Quotes about Theodore Sturgeon[edit]

  • I liked his work because he was such a good craftsman. Sometimes science fiction writers were more pulp writers than they had to be because they didn't bother to learn. I'm talking about the old-time science fiction writers now, the ones who were more concerned with the wonderful machine than with the people who were supposed to be having something to do with the machine. They didn't characterize very well. Their women characters in particular were stick people, puppets, and Sturgeon, even though he was easily old enough to be my father, didn't write that way, and a few others didn't write that way. I especially paid attention to their writings... By the way, I don't believe that Sturgeon ever graduated from high school. He made a comment when he was teaching the class, an extension course: he said probably America is the only country where a man who never graduated from high school can teach at college. He might have had a point.

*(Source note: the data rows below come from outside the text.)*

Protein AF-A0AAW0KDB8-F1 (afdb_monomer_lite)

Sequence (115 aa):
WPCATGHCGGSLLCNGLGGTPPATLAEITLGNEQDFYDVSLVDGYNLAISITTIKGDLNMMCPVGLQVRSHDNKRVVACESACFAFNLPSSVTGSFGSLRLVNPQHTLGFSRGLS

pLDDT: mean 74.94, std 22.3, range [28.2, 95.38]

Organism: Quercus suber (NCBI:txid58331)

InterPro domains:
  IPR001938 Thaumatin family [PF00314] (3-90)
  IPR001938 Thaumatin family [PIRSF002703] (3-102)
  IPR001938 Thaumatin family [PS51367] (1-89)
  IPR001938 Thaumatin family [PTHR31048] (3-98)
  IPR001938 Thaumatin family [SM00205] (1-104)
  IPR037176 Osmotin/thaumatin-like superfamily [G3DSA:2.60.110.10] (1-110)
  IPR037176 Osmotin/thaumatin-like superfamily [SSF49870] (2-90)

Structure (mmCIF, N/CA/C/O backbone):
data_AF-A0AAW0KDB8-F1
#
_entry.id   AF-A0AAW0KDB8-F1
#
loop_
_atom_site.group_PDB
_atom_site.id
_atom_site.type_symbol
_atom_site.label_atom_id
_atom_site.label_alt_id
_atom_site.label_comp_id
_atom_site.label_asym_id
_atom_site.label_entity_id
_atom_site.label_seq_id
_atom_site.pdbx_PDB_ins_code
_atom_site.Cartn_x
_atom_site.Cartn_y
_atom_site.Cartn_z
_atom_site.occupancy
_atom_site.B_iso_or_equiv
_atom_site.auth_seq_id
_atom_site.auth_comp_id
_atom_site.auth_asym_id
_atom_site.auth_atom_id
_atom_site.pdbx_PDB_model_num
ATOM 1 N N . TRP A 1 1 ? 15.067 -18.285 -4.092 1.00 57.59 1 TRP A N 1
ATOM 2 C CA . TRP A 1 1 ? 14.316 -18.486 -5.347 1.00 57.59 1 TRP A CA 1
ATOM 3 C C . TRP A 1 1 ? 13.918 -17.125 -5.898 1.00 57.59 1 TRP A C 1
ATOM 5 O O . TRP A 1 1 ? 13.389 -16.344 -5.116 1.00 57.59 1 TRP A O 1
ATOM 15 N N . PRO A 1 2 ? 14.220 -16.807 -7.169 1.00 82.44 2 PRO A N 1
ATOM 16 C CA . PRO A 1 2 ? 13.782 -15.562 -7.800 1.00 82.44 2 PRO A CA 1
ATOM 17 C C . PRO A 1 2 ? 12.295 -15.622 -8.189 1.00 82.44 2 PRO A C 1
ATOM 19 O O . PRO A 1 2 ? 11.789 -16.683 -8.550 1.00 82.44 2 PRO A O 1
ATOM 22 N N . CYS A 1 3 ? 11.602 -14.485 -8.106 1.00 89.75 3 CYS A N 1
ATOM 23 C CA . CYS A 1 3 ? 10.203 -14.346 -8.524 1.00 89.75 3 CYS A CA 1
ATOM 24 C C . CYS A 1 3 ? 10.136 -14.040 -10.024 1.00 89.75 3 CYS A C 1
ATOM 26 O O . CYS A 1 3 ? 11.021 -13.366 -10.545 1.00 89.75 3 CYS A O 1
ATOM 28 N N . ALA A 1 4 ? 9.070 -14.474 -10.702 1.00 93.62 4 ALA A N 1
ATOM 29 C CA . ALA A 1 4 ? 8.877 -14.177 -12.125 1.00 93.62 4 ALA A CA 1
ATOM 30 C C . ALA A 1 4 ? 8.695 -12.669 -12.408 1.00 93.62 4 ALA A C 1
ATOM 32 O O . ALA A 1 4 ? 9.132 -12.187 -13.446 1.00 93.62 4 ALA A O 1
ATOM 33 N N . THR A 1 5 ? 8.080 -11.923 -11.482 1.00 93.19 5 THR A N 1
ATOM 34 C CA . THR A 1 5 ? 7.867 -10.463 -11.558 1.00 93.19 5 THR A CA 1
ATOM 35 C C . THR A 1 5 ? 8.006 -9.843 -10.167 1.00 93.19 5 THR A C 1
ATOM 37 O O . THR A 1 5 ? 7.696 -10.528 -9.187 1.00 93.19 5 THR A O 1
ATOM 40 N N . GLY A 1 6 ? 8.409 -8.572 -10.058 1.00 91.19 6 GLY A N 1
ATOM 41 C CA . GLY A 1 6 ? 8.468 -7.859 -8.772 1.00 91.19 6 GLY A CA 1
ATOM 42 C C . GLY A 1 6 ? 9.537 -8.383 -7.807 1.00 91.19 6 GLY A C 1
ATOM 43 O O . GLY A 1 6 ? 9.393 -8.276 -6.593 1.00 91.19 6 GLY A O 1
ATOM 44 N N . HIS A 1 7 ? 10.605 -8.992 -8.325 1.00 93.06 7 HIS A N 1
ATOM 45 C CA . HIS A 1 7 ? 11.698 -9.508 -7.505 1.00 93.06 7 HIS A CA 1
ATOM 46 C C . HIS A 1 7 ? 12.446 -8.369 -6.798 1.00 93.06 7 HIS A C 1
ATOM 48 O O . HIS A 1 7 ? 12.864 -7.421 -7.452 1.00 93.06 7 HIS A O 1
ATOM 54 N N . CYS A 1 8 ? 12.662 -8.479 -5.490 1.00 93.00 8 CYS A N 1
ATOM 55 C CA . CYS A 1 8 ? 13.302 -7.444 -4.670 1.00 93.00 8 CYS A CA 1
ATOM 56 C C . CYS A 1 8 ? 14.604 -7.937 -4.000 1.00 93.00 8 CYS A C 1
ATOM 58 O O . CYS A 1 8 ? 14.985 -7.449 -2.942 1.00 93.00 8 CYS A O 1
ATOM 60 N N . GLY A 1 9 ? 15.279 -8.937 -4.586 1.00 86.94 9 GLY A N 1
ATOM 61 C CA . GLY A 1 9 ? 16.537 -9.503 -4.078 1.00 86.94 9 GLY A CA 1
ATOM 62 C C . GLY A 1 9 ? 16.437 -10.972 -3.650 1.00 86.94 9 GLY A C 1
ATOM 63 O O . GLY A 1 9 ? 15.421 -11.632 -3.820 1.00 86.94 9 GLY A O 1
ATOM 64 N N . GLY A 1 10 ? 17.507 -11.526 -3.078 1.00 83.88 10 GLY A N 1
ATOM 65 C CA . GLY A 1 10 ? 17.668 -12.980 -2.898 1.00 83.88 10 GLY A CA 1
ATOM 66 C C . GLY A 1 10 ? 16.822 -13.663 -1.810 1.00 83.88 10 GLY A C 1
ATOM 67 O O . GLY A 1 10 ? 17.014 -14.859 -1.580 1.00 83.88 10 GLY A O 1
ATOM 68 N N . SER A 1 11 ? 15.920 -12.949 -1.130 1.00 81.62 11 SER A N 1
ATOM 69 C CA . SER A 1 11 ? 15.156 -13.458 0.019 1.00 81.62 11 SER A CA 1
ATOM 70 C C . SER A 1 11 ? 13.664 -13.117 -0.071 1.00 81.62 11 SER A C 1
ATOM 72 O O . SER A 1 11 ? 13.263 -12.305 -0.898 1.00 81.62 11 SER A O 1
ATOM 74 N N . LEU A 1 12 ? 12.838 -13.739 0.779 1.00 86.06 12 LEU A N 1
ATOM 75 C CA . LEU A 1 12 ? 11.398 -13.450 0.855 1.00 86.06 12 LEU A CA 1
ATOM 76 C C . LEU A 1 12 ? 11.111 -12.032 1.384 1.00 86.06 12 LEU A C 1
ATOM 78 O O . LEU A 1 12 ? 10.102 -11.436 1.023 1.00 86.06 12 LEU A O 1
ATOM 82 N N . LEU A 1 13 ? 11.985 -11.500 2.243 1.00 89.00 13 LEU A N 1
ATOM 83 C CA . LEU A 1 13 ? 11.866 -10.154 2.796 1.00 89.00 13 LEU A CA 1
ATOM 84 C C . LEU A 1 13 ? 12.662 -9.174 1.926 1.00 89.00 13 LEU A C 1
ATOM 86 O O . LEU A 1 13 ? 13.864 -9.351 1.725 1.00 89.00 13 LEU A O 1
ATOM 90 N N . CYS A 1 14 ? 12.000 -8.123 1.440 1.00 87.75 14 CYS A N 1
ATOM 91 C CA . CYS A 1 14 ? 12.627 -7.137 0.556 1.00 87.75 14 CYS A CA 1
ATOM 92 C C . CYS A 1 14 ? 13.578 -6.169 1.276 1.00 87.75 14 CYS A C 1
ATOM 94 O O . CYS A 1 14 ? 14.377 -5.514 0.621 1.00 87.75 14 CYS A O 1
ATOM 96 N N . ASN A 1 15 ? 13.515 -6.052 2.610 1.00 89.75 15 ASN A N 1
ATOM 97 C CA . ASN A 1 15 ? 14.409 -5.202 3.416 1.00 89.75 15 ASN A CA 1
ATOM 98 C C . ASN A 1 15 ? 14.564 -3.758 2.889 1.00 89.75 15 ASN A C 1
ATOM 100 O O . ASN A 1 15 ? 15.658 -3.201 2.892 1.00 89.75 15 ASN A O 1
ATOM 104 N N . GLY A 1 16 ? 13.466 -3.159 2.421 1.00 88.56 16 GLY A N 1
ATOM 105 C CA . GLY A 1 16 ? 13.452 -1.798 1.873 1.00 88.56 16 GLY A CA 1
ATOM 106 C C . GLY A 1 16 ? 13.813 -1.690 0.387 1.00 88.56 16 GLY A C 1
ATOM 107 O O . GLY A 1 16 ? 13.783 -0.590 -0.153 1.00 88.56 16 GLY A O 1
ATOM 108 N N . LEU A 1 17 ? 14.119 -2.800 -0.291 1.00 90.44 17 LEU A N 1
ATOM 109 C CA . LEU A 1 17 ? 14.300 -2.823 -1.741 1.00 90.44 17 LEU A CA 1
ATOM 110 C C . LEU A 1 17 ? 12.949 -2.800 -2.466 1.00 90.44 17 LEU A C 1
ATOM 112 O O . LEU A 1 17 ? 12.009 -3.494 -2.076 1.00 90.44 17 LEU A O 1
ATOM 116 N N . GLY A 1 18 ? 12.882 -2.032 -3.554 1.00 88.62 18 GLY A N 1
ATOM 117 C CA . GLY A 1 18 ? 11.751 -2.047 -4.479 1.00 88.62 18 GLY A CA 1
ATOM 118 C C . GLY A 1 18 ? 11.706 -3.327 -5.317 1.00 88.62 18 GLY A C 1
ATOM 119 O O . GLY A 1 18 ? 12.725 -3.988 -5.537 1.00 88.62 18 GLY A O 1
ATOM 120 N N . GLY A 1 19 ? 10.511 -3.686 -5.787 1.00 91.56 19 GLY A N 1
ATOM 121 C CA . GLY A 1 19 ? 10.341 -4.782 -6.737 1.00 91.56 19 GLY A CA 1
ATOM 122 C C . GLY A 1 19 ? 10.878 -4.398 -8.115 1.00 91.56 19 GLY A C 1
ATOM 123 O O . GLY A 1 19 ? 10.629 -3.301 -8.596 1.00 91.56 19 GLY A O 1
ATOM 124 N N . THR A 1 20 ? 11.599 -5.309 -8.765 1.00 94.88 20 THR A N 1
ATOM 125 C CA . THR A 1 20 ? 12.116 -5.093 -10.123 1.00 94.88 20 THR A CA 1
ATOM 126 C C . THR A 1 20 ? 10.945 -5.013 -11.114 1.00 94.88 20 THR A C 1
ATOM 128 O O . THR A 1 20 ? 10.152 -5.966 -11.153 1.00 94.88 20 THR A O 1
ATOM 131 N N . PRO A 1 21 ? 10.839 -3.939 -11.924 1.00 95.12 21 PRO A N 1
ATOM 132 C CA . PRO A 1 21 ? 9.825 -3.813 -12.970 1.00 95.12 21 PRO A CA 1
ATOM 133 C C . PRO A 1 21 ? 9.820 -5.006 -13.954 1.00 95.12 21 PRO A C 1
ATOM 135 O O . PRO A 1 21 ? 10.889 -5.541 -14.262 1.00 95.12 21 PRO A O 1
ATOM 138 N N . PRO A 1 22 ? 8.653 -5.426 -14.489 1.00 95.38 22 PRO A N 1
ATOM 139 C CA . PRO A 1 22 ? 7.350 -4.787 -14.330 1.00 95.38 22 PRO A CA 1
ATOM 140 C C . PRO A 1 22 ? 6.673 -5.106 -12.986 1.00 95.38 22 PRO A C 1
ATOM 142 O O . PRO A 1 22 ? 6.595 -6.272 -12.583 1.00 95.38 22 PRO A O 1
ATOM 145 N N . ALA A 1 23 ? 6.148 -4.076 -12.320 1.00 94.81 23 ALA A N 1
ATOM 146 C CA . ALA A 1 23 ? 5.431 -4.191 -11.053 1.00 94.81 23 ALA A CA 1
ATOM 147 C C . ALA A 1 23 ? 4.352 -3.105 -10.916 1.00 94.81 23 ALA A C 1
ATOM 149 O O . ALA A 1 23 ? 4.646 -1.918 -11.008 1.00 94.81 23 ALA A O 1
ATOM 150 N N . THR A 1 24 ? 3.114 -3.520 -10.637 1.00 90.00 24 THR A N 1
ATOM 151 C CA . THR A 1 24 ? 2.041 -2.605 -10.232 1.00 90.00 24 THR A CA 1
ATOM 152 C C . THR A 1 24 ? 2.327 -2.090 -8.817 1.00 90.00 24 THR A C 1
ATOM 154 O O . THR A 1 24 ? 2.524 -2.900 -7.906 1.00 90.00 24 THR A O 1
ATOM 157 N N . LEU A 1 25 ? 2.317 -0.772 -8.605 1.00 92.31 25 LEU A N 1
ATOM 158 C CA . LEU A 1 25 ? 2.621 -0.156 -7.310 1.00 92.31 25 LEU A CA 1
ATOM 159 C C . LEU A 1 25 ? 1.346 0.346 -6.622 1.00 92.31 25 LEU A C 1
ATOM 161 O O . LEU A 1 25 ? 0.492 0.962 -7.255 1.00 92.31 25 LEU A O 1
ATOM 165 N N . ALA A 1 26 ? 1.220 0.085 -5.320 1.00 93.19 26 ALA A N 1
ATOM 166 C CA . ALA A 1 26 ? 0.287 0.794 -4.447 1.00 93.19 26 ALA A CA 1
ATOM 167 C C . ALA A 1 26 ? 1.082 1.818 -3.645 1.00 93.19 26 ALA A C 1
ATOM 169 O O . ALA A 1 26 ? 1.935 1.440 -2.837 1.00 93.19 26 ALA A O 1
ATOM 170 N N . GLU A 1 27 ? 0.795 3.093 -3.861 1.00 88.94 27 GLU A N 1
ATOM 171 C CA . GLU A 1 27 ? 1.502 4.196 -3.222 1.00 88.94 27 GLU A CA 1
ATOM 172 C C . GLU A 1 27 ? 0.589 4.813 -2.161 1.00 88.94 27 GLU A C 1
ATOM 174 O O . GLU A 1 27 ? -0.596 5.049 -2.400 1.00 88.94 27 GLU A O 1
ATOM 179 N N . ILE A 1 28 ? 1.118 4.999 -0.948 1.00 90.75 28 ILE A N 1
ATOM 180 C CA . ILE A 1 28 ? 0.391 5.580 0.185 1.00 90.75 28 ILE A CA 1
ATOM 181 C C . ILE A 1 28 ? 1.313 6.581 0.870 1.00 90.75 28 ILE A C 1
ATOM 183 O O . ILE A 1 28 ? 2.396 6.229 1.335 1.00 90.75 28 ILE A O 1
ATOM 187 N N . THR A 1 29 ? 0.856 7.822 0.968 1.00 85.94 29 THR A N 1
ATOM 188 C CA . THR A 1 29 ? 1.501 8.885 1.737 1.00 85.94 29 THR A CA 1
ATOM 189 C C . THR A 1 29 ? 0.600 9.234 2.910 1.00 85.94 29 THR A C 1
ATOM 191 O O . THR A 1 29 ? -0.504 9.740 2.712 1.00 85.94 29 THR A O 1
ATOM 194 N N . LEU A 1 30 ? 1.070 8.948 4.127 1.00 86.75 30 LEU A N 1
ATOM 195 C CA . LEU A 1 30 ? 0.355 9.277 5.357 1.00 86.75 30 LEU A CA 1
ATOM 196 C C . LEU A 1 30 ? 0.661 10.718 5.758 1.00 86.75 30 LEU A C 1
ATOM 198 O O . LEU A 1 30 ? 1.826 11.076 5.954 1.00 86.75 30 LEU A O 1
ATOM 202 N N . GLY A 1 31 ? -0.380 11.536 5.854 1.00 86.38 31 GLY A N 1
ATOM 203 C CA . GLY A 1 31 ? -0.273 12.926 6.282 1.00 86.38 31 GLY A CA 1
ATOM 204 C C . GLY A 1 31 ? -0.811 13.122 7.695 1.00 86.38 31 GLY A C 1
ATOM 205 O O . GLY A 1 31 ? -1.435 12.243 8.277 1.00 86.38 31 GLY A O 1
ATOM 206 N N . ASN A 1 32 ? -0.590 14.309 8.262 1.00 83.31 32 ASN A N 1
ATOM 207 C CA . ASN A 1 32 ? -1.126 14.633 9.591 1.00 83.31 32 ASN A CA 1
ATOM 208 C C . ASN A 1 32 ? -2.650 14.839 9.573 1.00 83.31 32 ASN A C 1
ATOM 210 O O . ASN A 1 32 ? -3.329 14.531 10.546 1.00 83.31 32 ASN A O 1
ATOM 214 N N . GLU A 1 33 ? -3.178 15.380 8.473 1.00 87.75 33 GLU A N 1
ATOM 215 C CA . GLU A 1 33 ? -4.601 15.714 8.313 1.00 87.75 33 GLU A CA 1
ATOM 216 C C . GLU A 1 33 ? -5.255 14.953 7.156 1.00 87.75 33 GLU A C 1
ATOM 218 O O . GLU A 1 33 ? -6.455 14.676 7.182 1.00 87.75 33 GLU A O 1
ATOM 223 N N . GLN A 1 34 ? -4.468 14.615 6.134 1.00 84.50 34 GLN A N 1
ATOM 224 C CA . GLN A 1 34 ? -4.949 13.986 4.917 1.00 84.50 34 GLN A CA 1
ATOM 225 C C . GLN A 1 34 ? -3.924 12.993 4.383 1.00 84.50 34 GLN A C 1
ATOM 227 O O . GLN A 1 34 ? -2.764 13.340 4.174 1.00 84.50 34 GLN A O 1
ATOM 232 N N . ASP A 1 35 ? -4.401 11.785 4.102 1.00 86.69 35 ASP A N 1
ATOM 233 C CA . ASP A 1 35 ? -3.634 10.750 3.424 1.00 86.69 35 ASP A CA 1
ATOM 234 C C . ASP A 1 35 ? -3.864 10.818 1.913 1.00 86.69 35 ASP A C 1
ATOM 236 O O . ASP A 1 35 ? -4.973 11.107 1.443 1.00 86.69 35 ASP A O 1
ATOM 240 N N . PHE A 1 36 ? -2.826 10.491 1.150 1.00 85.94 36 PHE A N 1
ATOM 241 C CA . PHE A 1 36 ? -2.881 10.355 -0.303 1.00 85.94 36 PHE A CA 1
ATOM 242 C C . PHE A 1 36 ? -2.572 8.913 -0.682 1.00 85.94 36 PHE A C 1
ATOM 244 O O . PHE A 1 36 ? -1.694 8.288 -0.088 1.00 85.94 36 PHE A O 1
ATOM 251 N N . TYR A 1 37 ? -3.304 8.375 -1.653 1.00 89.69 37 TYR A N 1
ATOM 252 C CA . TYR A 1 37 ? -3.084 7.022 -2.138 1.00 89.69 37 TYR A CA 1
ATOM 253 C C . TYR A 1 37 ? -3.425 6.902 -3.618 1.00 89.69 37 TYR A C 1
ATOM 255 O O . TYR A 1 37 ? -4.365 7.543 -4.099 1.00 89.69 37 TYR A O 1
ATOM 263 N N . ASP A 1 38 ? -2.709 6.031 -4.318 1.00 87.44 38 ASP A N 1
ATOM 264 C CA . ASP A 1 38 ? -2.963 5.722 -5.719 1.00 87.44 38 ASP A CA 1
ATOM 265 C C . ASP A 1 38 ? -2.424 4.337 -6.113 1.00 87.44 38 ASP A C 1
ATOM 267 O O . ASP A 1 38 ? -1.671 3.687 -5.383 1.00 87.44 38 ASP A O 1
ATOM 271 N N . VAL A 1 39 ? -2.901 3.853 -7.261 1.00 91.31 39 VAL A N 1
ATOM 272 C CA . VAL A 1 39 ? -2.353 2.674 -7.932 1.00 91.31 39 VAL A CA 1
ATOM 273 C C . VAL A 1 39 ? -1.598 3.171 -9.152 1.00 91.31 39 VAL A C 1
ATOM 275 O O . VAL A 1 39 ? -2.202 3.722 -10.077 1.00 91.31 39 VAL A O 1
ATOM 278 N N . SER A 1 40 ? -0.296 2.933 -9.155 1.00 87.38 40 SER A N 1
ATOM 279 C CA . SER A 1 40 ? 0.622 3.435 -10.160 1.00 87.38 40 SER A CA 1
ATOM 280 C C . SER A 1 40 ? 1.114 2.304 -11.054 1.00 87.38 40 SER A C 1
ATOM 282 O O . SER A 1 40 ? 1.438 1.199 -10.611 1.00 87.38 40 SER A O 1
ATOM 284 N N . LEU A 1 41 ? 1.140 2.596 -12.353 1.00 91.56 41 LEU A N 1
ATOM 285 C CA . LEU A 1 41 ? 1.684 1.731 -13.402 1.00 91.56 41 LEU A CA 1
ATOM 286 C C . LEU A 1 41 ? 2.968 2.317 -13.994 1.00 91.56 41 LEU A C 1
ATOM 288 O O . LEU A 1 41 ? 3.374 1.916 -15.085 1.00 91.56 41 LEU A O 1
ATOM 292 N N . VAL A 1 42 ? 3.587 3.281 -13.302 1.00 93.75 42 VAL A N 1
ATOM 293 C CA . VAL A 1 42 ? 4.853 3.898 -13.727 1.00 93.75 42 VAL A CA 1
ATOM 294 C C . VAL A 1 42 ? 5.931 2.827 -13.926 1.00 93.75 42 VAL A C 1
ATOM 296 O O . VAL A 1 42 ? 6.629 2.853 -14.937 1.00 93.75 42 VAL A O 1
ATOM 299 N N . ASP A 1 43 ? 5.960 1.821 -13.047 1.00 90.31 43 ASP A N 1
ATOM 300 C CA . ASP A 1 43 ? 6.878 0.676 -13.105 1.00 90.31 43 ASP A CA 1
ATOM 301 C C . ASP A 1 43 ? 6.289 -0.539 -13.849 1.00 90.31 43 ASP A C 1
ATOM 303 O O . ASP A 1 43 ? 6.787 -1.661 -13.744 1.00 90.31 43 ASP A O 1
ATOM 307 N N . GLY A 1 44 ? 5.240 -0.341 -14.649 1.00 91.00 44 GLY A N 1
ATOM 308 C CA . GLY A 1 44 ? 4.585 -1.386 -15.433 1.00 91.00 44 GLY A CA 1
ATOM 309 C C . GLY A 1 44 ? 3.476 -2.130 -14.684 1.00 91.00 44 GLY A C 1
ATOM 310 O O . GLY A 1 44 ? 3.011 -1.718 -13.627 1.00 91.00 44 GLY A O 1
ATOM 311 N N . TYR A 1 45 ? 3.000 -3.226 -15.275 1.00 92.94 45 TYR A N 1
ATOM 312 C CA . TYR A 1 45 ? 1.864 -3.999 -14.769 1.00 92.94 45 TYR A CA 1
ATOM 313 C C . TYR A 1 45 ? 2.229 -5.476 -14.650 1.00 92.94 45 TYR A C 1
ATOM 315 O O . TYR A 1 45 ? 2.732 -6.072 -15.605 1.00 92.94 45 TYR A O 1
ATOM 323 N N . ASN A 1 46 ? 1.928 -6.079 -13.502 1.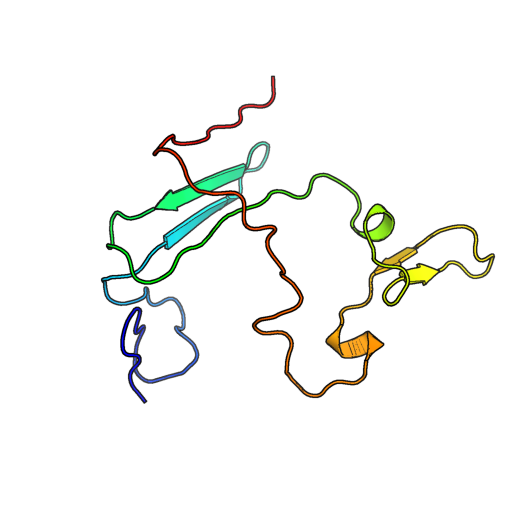00 91.88 46 ASN A N 1
ATOM 324 C CA . ASN A 1 46 ? 2.035 -7.527 -13.305 1.00 91.88 46 ASN A CA 1
ATOM 325 C C . ASN A 1 46 ? 0.765 -8.139 -12.700 1.00 91.88 46 ASN A C 1
ATOM 327 O O . ASN A 1 46 ? 0.358 -9.225 -13.107 1.00 91.88 46 ASN A O 1
ATOM 331 N N . LEU A 1 47 ? 0.130 -7.449 -11.749 1.00 93.19 47 LEU A N 1
ATOM 332 C CA . LEU A 1 47 ? -1.079 -7.893 -11.058 1.00 93.19 47 LEU A CA 1
ATOM 333 C C . LEU A 1 47 ? -2.071 -6.739 -10.895 1.00 93.19 47 LEU A C 1
ATOM 335 O O . LEU A 1 47 ? -1.685 -5.584 -10.715 1.00 93.19 47 LEU A O 1
ATOM 339 N N . ALA A 1 48 ? -3.366 -7.057 -10.926 1.00 88.19 48 ALA A N 1
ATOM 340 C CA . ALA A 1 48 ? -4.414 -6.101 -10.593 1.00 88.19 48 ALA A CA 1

  • Theodore Sturgeon was a well-known science fiction writer. He's dead now, but supposedly he was on a panel at a science fiction convention once when somebody complained to him, "Ted, 90 percent of science fiction is shit." Sturgeon said, "Ninety percent of everything is shit."
  • Theodore Sturgeon influenced me-he was a real craftsman. I probably liked The Synthetic Man, which was originally called The Dreaming Jewels, and More Than Human, the best. The writers who influenced me most tended to be those who were the most prolific.